It has been replaced by a new model, which will be used in automotive manufacturing. A farewell video featured the old machine running outdoors, performing back flips and awkwardly shimmying.
Atlas, the humanoid robot that dazzled followers for more than a decade with its outdoor running, awkward dancing and acrobatic back flips, has powered down. In other words, it is retiring.
On Wednesday, Boston Dynamics, the company that created it, announced the arrival of the next generation of humanoid robots — a fully electric robot (also named Atlas) for real-world commercial and industrial applications.

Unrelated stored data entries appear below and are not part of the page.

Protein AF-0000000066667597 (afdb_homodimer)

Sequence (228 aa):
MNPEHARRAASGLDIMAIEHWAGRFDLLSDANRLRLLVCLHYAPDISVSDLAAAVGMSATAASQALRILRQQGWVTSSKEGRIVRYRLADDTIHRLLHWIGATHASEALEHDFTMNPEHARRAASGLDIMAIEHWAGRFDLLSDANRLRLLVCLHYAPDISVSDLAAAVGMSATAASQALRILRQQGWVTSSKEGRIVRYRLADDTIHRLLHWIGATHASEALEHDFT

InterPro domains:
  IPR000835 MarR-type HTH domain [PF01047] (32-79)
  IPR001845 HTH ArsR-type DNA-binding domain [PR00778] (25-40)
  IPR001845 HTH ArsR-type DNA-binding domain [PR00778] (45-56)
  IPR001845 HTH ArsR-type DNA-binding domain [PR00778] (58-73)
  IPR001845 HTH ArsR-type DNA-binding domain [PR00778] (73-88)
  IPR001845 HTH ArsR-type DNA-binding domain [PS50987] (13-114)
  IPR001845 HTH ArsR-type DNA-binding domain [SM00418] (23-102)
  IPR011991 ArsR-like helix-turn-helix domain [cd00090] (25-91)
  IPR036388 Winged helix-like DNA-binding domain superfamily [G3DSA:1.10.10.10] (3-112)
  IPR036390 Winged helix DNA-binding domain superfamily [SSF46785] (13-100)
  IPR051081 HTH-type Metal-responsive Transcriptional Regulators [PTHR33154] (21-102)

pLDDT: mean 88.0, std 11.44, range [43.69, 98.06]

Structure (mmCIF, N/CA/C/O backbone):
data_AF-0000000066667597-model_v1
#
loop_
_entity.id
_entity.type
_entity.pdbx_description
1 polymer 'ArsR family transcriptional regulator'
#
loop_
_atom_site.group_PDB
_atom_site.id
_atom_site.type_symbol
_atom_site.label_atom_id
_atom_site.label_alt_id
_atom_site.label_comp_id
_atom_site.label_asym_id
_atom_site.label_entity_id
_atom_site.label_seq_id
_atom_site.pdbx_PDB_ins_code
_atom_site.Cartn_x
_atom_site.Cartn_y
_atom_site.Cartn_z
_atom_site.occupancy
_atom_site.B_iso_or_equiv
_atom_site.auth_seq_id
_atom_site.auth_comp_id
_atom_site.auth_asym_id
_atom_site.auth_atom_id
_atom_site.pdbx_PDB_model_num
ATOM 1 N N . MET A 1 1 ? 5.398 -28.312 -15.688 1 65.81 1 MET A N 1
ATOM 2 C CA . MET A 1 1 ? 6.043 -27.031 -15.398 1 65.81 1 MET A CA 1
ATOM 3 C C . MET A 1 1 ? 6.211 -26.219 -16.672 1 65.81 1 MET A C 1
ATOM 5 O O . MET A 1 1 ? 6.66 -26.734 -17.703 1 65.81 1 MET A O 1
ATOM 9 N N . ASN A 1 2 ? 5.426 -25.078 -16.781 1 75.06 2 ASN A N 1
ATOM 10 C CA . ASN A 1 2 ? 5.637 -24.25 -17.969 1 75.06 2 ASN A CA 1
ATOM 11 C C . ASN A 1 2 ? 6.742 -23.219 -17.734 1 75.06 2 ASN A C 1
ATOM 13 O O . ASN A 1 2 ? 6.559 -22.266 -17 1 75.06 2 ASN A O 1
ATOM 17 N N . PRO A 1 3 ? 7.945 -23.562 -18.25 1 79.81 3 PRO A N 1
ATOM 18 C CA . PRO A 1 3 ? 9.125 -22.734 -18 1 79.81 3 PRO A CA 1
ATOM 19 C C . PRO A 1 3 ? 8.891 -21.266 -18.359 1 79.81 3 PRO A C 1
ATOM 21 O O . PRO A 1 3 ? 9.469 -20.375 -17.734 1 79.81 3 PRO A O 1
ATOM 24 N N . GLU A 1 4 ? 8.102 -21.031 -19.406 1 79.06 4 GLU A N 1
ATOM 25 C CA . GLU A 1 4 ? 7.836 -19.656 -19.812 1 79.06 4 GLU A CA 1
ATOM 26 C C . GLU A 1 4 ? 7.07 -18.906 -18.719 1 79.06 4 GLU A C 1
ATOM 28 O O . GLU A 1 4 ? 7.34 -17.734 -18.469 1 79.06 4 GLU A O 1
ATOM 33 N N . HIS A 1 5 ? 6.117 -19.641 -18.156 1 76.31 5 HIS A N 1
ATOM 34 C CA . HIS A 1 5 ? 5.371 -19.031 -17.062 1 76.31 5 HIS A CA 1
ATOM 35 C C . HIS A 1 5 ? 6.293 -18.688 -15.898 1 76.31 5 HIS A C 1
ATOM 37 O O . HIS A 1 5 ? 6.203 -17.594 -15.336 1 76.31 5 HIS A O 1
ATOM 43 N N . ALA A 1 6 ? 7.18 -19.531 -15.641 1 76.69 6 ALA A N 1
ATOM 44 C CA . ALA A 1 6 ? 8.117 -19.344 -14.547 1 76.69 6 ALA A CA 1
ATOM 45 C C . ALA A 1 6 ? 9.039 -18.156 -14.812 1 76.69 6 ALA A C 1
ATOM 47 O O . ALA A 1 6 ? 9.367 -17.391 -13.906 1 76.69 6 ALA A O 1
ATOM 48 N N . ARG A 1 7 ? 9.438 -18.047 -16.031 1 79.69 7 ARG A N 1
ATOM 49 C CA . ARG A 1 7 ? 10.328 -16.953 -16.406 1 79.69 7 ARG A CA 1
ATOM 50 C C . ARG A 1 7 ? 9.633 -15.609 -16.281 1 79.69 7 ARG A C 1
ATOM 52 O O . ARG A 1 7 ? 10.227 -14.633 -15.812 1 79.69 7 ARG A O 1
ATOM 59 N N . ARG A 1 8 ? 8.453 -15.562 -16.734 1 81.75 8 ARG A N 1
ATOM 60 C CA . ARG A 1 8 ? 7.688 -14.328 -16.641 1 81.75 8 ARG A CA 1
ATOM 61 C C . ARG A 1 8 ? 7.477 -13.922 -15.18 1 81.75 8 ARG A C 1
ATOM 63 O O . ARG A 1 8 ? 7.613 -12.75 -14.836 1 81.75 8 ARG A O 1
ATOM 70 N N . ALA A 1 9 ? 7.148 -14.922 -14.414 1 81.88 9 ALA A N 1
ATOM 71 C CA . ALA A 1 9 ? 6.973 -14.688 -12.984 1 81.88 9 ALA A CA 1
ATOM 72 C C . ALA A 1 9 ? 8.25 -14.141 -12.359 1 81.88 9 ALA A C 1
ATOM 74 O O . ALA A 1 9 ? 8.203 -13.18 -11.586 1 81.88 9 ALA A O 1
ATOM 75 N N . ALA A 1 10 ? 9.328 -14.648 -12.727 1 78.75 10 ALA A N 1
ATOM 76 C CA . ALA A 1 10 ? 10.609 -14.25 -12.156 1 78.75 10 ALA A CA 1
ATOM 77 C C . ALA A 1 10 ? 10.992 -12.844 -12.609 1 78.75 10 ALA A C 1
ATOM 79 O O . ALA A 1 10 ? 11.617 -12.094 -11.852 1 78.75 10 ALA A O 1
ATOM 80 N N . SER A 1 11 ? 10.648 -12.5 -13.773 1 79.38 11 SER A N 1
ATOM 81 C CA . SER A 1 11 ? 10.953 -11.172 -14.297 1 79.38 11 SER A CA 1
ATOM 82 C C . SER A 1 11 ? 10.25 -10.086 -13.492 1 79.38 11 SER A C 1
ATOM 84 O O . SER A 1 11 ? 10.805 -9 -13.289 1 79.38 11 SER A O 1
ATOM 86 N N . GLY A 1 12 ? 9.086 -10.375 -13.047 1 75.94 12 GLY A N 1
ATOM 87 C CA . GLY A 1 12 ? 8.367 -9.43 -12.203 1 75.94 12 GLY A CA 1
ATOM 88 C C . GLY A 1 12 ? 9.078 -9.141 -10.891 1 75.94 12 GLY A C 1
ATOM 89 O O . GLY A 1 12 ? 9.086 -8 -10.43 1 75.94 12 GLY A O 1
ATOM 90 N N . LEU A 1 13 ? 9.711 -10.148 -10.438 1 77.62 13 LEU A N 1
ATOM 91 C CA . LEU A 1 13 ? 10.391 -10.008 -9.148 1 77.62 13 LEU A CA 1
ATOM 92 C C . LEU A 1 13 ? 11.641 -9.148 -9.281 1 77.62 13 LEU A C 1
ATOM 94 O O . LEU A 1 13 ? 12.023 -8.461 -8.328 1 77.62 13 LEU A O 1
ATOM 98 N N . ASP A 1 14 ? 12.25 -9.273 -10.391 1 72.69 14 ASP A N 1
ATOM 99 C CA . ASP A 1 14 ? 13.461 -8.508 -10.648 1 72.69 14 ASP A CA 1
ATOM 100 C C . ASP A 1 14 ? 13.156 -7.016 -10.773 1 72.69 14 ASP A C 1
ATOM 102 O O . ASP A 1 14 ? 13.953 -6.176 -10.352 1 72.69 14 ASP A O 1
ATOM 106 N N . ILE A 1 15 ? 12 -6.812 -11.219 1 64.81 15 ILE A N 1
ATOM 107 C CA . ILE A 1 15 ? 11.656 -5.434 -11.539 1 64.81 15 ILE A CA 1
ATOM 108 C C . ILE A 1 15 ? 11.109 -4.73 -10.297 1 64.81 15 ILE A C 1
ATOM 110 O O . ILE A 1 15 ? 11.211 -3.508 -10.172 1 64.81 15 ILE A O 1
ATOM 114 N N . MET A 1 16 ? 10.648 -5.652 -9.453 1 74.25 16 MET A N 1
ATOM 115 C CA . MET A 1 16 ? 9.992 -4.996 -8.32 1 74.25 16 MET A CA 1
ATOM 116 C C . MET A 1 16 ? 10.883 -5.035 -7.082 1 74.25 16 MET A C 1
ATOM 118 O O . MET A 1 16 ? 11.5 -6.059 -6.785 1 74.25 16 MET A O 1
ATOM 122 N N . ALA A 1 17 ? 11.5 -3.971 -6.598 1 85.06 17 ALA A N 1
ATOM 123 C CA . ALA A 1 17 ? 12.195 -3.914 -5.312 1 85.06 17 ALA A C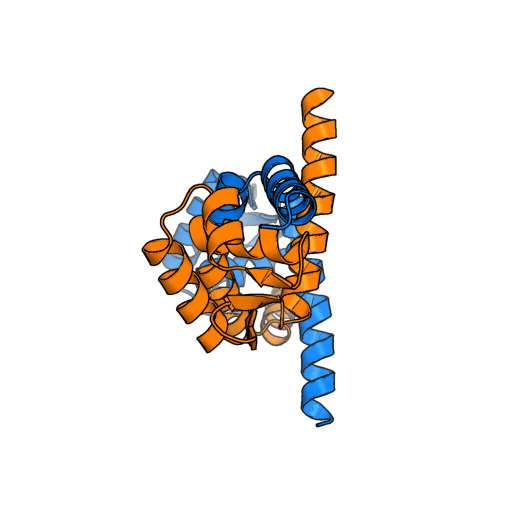A 1
ATOM 124 C C . ALA A 1 17 ? 11.273 -4.336 -4.172 1 85.06 17 ALA A C 1
ATOM 126 O O . ALA A 1 17 ? 10.797 -3.494 -3.408 1 85.06 17 ALA A O 1
ATOM 127 N N . ILE A 1 18 ? 11.102 -5.699 -3.992 1 91.94 18 ILE A N 1
ATOM 128 C CA . ILE A 1 18 ? 10.062 -6.27 -3.139 1 91.94 18 ILE A CA 1
ATOM 129 C C . ILE A 1 18 ? 10.227 -5.754 -1.711 1 91.94 18 ILE A C 1
ATOM 131 O O . ILE A 1 18 ? 9.281 -5.25 -1.11 1 91.94 18 ILE A O 1
ATOM 135 N N . GLU A 1 19 ? 11.438 -5.871 -1.223 1 93 19 GLU A N 1
ATOM 136 C CA . GLU A 1 19 ? 11.664 -5.484 0.166 1 93 19 GLU A CA 1
ATOM 137 C C . GLU A 1 19 ? 11.406 -3.994 0.372 1 93 19 GLU A C 1
ATOM 139 O O . GLU A 1 19 ? 10.875 -3.588 1.405 1 93 19 GLU A O 1
ATOM 144 N N . HIS A 1 20 ? 11.734 -3.293 -0.593 1 93.19 20 HIS A N 1
ATOM 145 C CA . HIS A 1 20 ? 11.523 -1.852 -0.533 1 93.19 20 HIS A CA 1
ATOM 146 C C . HIS A 1 20 ? 10.039 -1.516 -0.476 1 93.19 20 HIS A C 1
ATOM 148 O O . HIS A 1 20 ? 9.602 -0.771 0.403 1 93.19 20 HIS A O 1
ATOM 154 N N . TRP A 1 21 ? 9.305 -2.107 -1.337 1 94.94 21 TRP A N 1
ATOM 155 C CA . TRP A 1 21 ? 7.871 -1.832 -1.396 1 94.94 21 TRP A CA 1
ATOM 156 C C . TRP A 1 21 ? 7.152 -2.424 -0.187 1 94.94 21 TRP A C 1
ATOM 158 O O . TRP A 1 21 ? 6.23 -1.811 0.357 1 94.94 21 TRP A O 1
ATOM 168 N N . ALA A 1 22 ? 7.566 -3.605 0.26 1 96.56 22 ALA A N 1
ATOM 169 C CA . ALA A 1 22 ? 6.977 -4.172 1.47 1 96.56 22 ALA A CA 1
ATOM 170 C C . ALA A 1 22 ? 7.156 -3.232 2.66 1 96.56 22 ALA A C 1
ATOM 172 O O . ALA A 1 22 ? 6.242 -3.066 3.471 1 96.56 22 ALA A O 1
ATOM 173 N N . GLY A 1 23 ? 8.297 -2.66 2.723 1 96.25 23 GLY A N 1
ATOM 174 C CA . GLY A 1 23 ? 8.547 -1.678 3.764 1 96.25 23 GLY A CA 1
ATOM 175 C C . GLY A 1 23 ? 7.648 -0.461 3.668 1 96.25 23 GLY A C 1
ATOM 176 O O . GLY A 1 23 ? 7.16 0.038 4.684 1 96.25 23 GLY A O 1
ATOM 177 N N . ARG A 1 24 ? 7.453 0.018 2.521 1 96 24 ARG A N 1
ATOM 178 C CA . ARG A 1 24 ? 6.562 1.157 2.316 1 96 24 ARG A CA 1
ATOM 179 C C . ARG A 1 24 ? 5.129 0.804 2.688 1 96 24 ARG A C 1
ATOM 181 O O . ARG A 1 24 ? 4.43 1.602 3.318 1 96 24 ARG A O 1
ATOM 188 N N . PHE A 1 25 ? 4.754 -0.371 2.35 1 97.75 25 PHE A N 1
ATOM 189 C CA . PHE A 1 25 ? 3.404 -0.806 2.691 1 97.75 25 PHE A CA 1
ATOM 190 C C . PHE A 1 25 ? 3.26 -0.988 4.199 1 97.75 25 PHE A C 1
ATOM 192 O O . PHE A 1 25 ? 2.189 -0.744 4.758 1 97.75 25 PHE A O 1
ATOM 199 N N . ASP A 1 26 ? 4.316 -1.388 4.809 1 98.06 26 ASP A N 1
ATOM 200 C CA . ASP A 1 26 ? 4.309 -1.495 6.266 1 98.06 26 ASP A CA 1
ATOM 201 C C . ASP A 1 26 ? 4.051 -0.137 6.914 1 98.06 26 ASP A C 1
ATOM 203 O O . ASP A 1 26 ? 3.244 -0.027 7.836 1 98.06 26 ASP A O 1
ATOM 207 N N . LEU A 1 27 ? 4.68 0.84 6.441 1 97.38 27 LEU A N 1
ATOM 208 C CA . LEU A 1 27 ? 4.488 2.188 6.969 1 97.38 27 LEU A CA 1
ATOM 209 C C . LEU A 1 27 ? 3.055 2.658 6.754 1 97.38 27 LEU A C 1
ATOM 211 O O . LEU A 1 27 ? 2.494 3.357 7.602 1 97.38 27 LEU A O 1
ATOM 215 N N . LEU A 1 28 ? 2.473 2.232 5.719 1 97.56 28 LEU A N 1
ATOM 216 C CA . LEU A 1 28 ? 1.13 2.664 5.34 1 97.56 28 LEU A CA 1
ATOM 217 C C . LEU A 1 28 ? 0.071 1.844 6.07 1 97.56 28 LEU A C 1
ATOM 219 O O . LEU A 1 28 ? -1.1 2.229 6.113 1 97.56 28 LEU A O 1
ATOM 223 N N . SER A 1 29 ? 0.494 0.705 6.652 1 98 29 SER A N 1
ATOM 224 C CA . SER A 1 29 ? -0.483 -0.212 7.227 1 98 29 SER A CA 1
ATOM 225 C C . SER A 1 29 ? -0.973 0.283 8.586 1 98 29 SER A C 1
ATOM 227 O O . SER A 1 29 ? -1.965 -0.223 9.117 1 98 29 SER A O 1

For anyone worried about what would happen to the hydraulic bipedal machine (a robot home? the junkyard? a window display?) that was created for research purposes, the company had an answer. A spokesman, Nikolas Noel, said that retirement would mean that the Atlas would move to its “robot retirement home,” which is to say that it would be “sitting in our office lobby museum” with other decommissioned robots.
The old Atlas was used to research full-body mobility and to explore what was possible in robotics, Mr. Noel said. It was not designed for commercial use and was first developed as part of a competition to further the use of robots “in future natural and man-made disasters,” according to the Defense Advanced Research Projects Agency of the Pentagon.
“For almost a decade, Atlas has sparked our imagination, inspired the next generations of roboticists and leapt over technical barriers in the field,” Boston Dynamics said in a farewell video posted on social media on Tuesday.
“Now it’s time for our hydraulic Atlas robot to kick back and relax,” the company said.
The company’s farewell video captured the brawny 6-foot-2 machine in action over the years. That included taking a stroll in a grassy field, leaping on boxes (or picking up 10-pound ones), carefully walking on a rock bed and awkwardly shimmying.